Fisher, on returning to the Admiralty, assumed that he had come to take command of the great naval weapon he had forged during his previous dramatic term as First Sea Lord. At once, he swung into action. “Everything began to move. Inertia disappeared. The huge machine creaked and groaned. . . . He was known, feared, loved, and obeyed,” wrote his friend, protégé, and biographer, Admiral Reginald Bacon. Fisher’s first task was to reinvigorate the Admiralty itself. He made new appointments; he swept away deadwood. Churchill had followed up on Haldane’s suggestion and asked a retired former First Sea Lord, Admiral of the Fleet Sir Arthur Wilson, to return to the Admiralty as Chief of Staff. Wilson had refused to accept any official position, since he did not relish having to side with either Fisher or Churchill against the other should they disagree. But he agreed to come back in an unofficial and unpaid capacity, giving advice when asked and being available to work on a variety of special tasks. Sturdee, the incumbent Chief of Staff, had to go. Fisher, it may be remembered, detested Sturdee, a prominent member of Beresford’s camp, and Fisher also suspected him of being responsible for the flawed dispositions that had brought about the Coronel disaster. Churchill, who knew that the faulty dispositions were as much his doing as Sturdee’s, was unwilling to sack him and, instead, sent him to the South Atlantic to find and destroy Admiral von Spee.
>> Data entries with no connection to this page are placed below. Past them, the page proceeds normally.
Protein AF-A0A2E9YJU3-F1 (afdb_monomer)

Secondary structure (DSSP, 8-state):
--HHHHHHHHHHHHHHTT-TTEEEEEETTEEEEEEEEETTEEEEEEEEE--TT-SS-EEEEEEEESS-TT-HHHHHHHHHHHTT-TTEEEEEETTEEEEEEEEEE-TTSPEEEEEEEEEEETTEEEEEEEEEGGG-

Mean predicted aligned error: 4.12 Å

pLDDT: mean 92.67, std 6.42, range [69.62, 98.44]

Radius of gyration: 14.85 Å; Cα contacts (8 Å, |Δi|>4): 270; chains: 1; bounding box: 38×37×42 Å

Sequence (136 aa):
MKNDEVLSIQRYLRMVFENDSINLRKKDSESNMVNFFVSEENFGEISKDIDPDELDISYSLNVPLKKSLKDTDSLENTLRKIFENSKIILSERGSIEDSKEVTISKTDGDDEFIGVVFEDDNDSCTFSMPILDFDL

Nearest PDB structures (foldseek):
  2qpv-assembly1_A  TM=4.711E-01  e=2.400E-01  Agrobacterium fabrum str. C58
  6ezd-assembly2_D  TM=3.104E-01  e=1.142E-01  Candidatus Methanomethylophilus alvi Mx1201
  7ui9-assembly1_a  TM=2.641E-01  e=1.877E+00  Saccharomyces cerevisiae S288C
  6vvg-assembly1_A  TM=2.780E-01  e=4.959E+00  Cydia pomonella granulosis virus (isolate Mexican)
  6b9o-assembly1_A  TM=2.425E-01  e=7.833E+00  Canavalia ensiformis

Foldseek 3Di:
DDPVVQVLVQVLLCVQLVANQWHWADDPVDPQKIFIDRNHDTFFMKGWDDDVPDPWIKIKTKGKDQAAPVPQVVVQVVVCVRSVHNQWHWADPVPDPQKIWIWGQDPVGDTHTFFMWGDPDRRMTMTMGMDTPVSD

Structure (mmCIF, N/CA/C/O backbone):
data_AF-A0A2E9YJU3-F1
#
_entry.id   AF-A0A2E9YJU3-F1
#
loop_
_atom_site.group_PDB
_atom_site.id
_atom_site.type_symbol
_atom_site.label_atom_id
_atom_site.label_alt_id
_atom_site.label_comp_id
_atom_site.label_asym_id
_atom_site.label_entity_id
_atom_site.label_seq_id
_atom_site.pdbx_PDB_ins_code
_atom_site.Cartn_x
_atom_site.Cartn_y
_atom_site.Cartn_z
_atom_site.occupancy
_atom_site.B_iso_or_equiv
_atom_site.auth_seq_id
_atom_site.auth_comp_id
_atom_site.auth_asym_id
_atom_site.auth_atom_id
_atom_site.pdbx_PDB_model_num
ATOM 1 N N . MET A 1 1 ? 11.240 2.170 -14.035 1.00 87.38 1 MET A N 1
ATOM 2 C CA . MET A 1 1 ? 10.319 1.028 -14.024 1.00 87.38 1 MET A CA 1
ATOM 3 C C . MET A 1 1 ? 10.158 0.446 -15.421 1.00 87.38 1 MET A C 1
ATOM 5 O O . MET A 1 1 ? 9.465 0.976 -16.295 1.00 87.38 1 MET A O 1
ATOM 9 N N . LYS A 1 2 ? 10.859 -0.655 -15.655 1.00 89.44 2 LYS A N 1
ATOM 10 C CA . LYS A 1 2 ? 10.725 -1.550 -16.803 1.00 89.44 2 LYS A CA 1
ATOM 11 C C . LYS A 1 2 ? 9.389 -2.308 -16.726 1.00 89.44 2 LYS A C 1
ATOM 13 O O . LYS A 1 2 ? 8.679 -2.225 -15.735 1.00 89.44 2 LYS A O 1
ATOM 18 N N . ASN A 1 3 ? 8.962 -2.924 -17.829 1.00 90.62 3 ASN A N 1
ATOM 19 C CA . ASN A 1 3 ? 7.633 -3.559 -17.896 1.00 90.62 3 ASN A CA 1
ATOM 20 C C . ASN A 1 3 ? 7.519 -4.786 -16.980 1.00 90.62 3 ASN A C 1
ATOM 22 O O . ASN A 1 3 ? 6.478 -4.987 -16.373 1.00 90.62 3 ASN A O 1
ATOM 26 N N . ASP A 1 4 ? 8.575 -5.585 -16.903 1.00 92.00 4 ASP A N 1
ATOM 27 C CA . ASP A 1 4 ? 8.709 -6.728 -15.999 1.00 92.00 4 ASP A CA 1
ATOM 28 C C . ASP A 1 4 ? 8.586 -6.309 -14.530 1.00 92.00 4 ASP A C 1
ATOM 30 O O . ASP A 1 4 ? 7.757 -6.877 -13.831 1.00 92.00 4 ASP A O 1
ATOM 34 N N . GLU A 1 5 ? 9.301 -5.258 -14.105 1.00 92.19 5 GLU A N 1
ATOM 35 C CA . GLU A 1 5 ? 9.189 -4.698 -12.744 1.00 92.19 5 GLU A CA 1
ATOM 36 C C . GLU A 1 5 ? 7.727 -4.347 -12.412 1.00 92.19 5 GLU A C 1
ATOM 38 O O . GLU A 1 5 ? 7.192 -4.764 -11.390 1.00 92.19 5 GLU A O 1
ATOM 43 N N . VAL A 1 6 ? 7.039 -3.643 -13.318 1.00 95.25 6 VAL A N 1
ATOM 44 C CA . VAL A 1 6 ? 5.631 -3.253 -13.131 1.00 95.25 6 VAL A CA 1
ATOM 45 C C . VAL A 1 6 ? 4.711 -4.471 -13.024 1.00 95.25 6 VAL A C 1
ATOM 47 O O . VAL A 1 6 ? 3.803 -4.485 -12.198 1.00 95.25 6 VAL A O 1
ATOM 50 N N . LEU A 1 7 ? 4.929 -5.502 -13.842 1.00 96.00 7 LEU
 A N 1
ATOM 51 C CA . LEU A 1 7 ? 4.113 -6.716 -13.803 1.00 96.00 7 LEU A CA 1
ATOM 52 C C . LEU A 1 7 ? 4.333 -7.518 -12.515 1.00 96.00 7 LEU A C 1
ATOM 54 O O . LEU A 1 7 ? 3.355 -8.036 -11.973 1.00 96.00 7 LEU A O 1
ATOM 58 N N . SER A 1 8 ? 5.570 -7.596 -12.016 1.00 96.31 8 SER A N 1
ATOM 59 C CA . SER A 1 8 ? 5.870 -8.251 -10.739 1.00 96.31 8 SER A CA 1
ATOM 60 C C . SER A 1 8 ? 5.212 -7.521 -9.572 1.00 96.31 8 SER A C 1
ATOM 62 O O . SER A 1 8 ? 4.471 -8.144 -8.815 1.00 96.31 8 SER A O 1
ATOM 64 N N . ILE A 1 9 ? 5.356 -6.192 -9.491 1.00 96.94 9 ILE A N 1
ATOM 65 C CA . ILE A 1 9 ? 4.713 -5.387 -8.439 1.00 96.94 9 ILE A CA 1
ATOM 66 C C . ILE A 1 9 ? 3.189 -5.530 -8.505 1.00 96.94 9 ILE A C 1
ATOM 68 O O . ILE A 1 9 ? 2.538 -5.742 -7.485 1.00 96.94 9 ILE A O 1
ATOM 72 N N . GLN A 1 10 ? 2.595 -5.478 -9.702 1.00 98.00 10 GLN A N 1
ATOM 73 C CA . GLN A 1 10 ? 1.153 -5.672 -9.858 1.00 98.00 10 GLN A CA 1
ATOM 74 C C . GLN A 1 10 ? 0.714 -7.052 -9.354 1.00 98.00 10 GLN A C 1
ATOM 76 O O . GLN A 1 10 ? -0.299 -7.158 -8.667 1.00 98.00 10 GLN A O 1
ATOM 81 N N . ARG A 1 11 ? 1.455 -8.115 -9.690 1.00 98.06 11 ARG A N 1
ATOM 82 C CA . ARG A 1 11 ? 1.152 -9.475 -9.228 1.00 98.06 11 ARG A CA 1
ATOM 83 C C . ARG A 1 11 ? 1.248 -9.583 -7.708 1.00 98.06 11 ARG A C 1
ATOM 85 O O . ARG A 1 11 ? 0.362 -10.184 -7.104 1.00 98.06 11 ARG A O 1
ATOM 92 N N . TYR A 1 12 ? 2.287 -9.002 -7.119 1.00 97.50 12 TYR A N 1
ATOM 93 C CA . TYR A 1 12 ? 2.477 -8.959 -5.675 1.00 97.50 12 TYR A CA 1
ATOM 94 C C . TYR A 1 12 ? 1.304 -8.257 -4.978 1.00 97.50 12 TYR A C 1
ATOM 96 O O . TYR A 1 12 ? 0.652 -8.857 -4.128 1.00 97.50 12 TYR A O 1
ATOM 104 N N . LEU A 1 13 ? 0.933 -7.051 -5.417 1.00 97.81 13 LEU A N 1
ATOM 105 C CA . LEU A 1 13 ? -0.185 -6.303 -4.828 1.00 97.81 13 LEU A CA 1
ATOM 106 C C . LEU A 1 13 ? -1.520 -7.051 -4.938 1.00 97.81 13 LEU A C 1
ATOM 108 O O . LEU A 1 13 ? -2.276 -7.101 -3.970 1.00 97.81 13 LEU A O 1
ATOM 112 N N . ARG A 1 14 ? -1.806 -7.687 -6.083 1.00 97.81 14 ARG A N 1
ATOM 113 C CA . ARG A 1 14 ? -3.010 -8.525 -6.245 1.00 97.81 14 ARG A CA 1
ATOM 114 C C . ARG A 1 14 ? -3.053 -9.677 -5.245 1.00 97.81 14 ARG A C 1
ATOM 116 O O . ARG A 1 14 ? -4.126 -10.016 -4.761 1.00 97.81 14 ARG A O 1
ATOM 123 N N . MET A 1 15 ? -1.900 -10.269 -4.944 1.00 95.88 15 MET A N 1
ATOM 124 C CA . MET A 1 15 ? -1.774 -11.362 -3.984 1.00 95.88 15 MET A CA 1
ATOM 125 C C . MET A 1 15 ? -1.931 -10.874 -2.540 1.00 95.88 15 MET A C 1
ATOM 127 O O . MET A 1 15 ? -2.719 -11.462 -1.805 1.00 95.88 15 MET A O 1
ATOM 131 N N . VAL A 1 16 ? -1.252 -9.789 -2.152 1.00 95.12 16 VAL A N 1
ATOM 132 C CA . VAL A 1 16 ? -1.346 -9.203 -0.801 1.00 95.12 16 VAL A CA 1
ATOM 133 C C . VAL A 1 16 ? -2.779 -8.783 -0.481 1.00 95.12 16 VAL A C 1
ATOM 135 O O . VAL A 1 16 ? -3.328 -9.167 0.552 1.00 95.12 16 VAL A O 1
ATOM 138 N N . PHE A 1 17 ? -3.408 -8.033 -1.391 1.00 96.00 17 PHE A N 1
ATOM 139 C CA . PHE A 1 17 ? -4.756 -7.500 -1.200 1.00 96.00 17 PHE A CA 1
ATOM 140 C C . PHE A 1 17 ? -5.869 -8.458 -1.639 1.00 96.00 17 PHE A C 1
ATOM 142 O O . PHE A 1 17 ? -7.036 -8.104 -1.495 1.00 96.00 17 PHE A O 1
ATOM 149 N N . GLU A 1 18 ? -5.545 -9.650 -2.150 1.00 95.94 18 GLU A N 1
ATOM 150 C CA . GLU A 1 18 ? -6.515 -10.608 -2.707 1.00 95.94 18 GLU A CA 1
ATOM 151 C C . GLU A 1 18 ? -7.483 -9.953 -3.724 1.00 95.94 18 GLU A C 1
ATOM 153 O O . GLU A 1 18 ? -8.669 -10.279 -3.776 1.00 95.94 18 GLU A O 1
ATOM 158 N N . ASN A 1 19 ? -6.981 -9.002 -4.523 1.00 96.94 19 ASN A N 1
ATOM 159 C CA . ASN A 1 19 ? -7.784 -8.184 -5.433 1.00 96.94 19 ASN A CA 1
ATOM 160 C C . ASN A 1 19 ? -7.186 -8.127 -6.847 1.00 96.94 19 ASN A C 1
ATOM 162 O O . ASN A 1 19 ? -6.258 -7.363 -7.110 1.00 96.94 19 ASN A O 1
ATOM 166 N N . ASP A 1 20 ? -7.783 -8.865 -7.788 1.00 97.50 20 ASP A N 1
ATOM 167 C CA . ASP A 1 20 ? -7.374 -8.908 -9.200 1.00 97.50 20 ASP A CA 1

The workaholic Henry Oliver was appointed Chief of Staff in Sturdee’s place. Oliver had been Director of Naval Intelligence before the war, supplying the First Lord and the Admiralty with facts and numbers related to comparative British and German naval strength. On October 14 he became naval secretary to the First Lord. Now, only a few weeks later, Fisher proposed that he be made Chief of Staff with the rank of acting vice admiral. Thereafter, Oliver, dedicated, unruffled, and inexhaustible, worked fourteen hours a day, Sundays included, and never took leave. He had broad common sense and sufficient self-confidence to stand up to both Churchill and Fisher. His method was simple: if he could not get either to see his point of view, he would agree with them and then quietly go away and do as he thought best. If he was found out, he was rarely overruled. In the months ahead, this combination of Churchill, Fisher, Wilson, and Oliver, known as the War Group or the Cabal, met at least once a day—often many times in a day.